TASK BRIEF: Whenever a picture appears in the data, skip it and write out all other material exactly.

EXTRACTED ENTRIES:
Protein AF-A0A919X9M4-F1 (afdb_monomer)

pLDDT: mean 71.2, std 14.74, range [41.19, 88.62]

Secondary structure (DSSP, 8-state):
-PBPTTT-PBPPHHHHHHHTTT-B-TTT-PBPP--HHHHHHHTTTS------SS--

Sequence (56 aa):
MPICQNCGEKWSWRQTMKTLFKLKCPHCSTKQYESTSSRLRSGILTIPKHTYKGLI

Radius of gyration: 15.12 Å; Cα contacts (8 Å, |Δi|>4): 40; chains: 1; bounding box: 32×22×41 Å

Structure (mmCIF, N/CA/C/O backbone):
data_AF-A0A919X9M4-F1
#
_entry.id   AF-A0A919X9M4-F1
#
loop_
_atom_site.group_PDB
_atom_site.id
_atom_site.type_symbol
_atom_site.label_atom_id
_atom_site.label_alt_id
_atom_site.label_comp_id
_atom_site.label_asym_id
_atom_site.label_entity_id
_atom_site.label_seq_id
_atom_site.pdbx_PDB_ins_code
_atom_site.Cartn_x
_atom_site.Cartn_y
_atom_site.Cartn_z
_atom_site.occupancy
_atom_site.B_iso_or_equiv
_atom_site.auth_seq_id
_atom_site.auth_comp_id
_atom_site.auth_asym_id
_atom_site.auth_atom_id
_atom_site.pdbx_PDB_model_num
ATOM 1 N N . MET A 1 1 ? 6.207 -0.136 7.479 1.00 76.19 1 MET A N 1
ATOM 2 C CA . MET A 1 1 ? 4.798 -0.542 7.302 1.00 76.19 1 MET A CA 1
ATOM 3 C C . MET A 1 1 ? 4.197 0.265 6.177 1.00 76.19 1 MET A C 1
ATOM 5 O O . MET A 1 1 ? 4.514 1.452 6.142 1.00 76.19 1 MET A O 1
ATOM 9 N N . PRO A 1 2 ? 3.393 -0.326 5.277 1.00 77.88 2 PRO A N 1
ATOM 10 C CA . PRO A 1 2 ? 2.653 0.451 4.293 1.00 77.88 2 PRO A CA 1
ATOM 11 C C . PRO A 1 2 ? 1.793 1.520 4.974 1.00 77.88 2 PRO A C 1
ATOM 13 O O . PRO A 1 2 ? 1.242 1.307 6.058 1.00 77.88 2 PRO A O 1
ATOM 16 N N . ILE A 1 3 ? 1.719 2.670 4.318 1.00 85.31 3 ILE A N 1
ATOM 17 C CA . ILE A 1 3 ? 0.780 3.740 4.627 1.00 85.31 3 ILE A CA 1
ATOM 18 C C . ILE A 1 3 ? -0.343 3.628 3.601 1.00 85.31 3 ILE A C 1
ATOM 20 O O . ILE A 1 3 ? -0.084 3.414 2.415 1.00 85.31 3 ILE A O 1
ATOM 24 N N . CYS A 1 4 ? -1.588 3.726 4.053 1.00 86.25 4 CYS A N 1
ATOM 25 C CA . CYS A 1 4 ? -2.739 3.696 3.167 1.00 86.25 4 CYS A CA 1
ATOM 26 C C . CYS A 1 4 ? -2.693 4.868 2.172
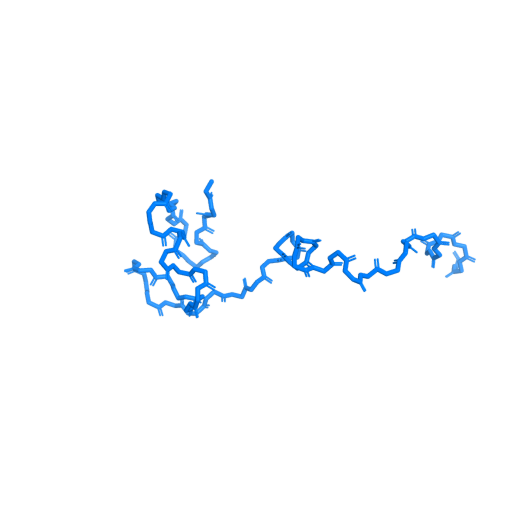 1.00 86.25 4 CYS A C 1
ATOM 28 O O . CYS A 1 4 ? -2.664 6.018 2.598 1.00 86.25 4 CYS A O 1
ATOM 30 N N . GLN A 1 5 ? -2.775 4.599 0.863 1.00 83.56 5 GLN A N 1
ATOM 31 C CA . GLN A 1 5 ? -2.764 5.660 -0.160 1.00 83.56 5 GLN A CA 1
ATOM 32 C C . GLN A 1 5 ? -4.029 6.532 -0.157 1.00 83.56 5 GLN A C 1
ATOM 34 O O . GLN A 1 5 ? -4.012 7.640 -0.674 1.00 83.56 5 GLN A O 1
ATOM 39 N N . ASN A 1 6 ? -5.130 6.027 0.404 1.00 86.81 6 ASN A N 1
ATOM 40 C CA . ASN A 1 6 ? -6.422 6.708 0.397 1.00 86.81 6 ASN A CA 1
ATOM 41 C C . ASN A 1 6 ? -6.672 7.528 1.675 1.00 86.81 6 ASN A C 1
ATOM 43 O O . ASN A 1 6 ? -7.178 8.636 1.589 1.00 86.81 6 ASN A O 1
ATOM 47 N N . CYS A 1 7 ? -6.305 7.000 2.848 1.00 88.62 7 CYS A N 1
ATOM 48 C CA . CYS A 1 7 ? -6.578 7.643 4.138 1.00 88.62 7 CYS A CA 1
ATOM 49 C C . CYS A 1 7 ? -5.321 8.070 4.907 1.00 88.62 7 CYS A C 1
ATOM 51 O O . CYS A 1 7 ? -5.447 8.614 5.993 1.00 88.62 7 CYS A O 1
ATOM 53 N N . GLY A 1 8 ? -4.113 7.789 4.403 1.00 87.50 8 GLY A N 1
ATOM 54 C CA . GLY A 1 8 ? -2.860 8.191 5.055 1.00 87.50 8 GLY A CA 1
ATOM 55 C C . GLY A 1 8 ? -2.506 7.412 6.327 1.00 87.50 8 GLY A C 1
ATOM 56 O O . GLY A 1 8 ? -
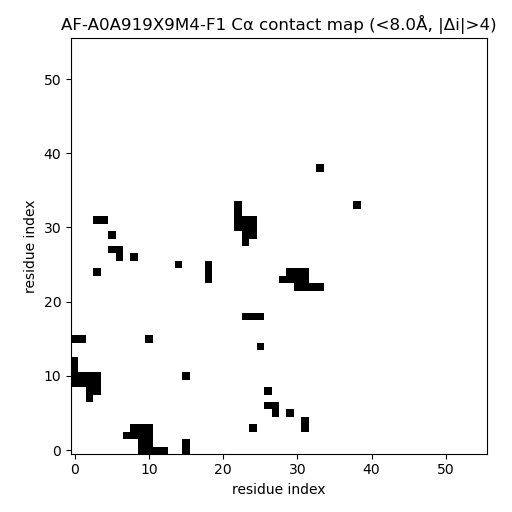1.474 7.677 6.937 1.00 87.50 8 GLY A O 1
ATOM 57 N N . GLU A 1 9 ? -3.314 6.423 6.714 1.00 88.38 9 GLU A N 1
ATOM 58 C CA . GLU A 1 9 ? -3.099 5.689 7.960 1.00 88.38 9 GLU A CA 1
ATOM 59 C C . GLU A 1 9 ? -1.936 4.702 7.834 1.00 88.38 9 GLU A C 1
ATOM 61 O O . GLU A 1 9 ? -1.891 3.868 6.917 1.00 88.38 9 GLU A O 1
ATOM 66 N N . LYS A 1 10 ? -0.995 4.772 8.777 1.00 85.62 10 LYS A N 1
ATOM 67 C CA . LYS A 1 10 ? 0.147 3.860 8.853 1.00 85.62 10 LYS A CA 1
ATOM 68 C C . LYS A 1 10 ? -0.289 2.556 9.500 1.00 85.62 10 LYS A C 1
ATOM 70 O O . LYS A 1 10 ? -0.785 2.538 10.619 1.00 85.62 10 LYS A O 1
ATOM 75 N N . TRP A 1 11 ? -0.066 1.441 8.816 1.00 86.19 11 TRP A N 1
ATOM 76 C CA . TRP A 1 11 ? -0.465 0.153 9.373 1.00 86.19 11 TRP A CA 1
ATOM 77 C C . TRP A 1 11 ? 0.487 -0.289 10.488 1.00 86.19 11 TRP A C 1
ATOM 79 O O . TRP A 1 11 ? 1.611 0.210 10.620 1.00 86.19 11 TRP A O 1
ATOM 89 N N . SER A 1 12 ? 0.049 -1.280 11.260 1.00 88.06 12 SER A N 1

RESULT FOR THIS EXERCISE:
Protein AF-A0A919X9M4-F1 (afdb_monomer)

pLDDT: mean 71.2, std 14.74, range [41.19, 88.62]

Secondary structure (DSSP, 8-state):
-PBPTTT-PBPPHHHHHHHTTT-B-TTT-PBPP--HHHHHHHTTTS------SS--

Sequence (56 aa):
MPICQNCGEKWSWRQTMKTLFKLKCPHCSTKQYESTSSRLRSGILTIPKHTYKGLI

Radius of gyration: 15.12 Å; Cα contacts (8 Å, |Δi|>4): 40; chains: 1; bounding box: 32×22×41 Å

Structure (mmCIF, N/CA/C/O backbone):
data_AF-A0A919X9M4-F1
#
_entry.id   AF-A0A919X9M4-F1
#
loop_
_atom_site.group_PDB
_atom_site.id
_atom_site.type_symbol
_atom_site.label_atom_id
_atom_site.label_alt_id
_atom_site.label_comp_id
_atom_site.label_asym_id
_atom_site.label_entity_id
_atom_site.label_seq_id
_atom_site.pdbx_PDB_ins_code
_atom_site.Cartn_x
_atom_site.Cartn_y
_atom_site.Cartn_z
_atom_site.occupancy
_atom_site.B_iso_or_equiv
_atom_site.auth_seq_id
_atom_site.auth_comp_id
_atom_site.auth_asym_id
_atom_site.auth_atom_id
_atom_site.pdbx_PDB_model_num
ATOM 1 N N . MET A 1 1 ? 6.207 -0.136 7.479 1.00 76.19 1 MET A N 1
ATOM 2 C CA . MET A 1 1 ? 4.798 -0.542 7.302 1.00 76.19 1 MET A CA 1
ATOM 3 C C . MET A 1 1 ? 4.197 0.265 6.177 1.00 76.19 1 MET A C 1
ATOM 5 O O . MET A 1 1 ? 4.514 1.452 6.142 1.00 76.19 1 MET A O 1
ATOM 9 N N . PRO A 1 2 ? 3.393 -0.326 5.277 1.00 77.88 2 PRO A N 1
ATOM 10 C CA . PRO A 1 2 ? 2.653 0.451 4.293 1.00 77.88 2 PRO A CA 1
ATOM 11 C C . PRO A 1 2 ? 1.793 1.520 4.974 1.00 77.88 2 PRO A C 1
ATOM 13 O O . PRO A 1 2 ? 1.242 1.307 6.058 1.00 77.88 2 PRO A O 1
ATOM 16 N N . ILE A 1 3 ? 1.719 2.670 4.318 1.00 85.31 3 ILE A N 1
ATOM 17 C CA . ILE A 1 3 ? 0.780 3.740 4.627 1.00 85.31 3 ILE A CA 1
ATOM 18 C C . ILE A 1 3 ? -0.343 3.628 3.601 1.00 85.31 3 ILE A C 1
ATOM 20 O O . ILE A 1 3 ? -0.084 3.414 2.415 1.00 85.31 3 ILE A O 1
ATOM 24 N N . CYS A 1 4 ? -1.588 3.726 4.053 1.00 86.25 4 CYS A N 1
ATOM 25 C CA . CYS A 1 4 ? -2.739 3.696 3.167 1.00 86.25 4 CYS A CA 1
ATOM 26 C C . CYS A 1 4 ? -2.693 4.868 2.172
 1.00 86.25 4 CYS A C 1
ATOM 28 O O . CYS A 1 4 ? -2.664 6.018 2.598 1.00 86.25 4 CYS A O 1
ATOM 30 N N . GLN A 1 5 ? -2.775 4.599 0.863 1.00 83.56 5 GLN A N 1
ATOM 31 C CA . GLN A 1 5 ? -2.764 5.660 -0.160 1.00 83.56 5 GLN A CA 1
ATOM 32 C C . GLN A 1 5 ? -4.029 6.532 -0.157 1.00 83.56 5 GLN A C 1
ATOM 34 O O . GLN A 1 5 ? -4.012 7.640 -0.674 1.00 83.56 5 GLN A O 1
ATOM 39 N N . ASN A 1 6 ? -5.130 6.027 0.404 1.00 86.81 6 ASN A N 1
ATOM 40 C CA . ASN A 1 6 ? -6.422 6.708 0.397 1.00 86.81 6 ASN A CA 1
ATOM 41 C C . ASN A 1 6 ? -6.672 7.528 1.675 1.00 86.81 6 ASN A C 1
ATOM 43 O O . ASN A 1 6 ? -7.178 8.636 1.589 1.00 86.81 6 ASN A O 1
ATOM 47 N N . CYS A 1 7 ? -6.305 7.000 2.848 1.00 88.62 7 CYS A N 1
ATOM 48 C CA . CYS A 1 7 ? -6.578 7.643 4.138 1.00 88.62 7 CYS A CA 1
ATOM 49 C C . CYS A 1 7 ? -5.321 8.070 4.907 1.00 88.62 7 CYS A C 1
ATOM 51 O O . CYS A 1 7 ? -5.447 8.614 5.993 1.00 88.62 7 CYS A O 1
ATOM 53 N N . GLY A 1 8 ? -4.113 7.789 4.403 1.00 87.50 8 GLY A N 1
ATOM 54 C CA . GLY A 1 8 ? -2.860 8.191 5.055 1.00 87.50 8 GLY A CA 1
ATOM 55 C C . GLY A 1 8 ? -2.506 7.412 6.327 1.00 87.50 8 GLY A C 1
ATOM 56 O O . GLY A 1 8 ? -
1.474 7.677 6.937 1.00 87.50 8 GLY A O 1
ATOM 57 N N . GLU A 1 9 ? -3.314 6.423 6.714 1.00 88.38 9 GLU A N 1
ATOM 58 C CA . GLU A 1 9 ? -3.099 5.689 7.960 1.00 88.38 9 GLU A CA 1
ATOM 59 C C . GLU A 1 9 ? -1.936 4.702 7.834 1.00 88.38 9 GLU A C 1
ATOM 61 O O . GLU A 1 9 ? -1.891 3.868 6.917 1.00 88.38 9 GLU A O 1
ATOM 66 N N . LYS A 1 10 ? -0.995 4.772 8.777 1.00 85.62 10 LYS A N 1
ATOM 67 C CA . LYS A 1 10 ? 0.147 3.860 8.853 1.00 85.62 10 LYS A CA 1
ATOM 68 C C . LYS A 1 10 ? -0.289 2.556 9.500 1.00 85.62 10 LYS A C 1
ATOM 70 O O . LYS A 1 10 ? -0.785 2.538 10.619 1.00 85.62 10 LYS A O 1
ATOM 75 N N . TRP A 1 11 ? -0.066 1.441 8.816 1.00 86.19 11 TRP A N 1
ATOM 76 C CA . TRP A 1 11 ? -0.465 0.153 9.373 1.00 86.19 11 TRP A CA 1
ATOM 77 C C . TRP A 1 11 ? 0.487 -0.289 10.488 1.00 86.19 11 TRP A C 1
ATOM 79 O O . TRP A 1 11 ? 1.611 0.210 10.620 1.00 86.19 11 TRP A O 1
ATOM 89 N N . SER A 1 12 ? 0.049 -1.280 11.260 1.00 88.06 12 SER A N 1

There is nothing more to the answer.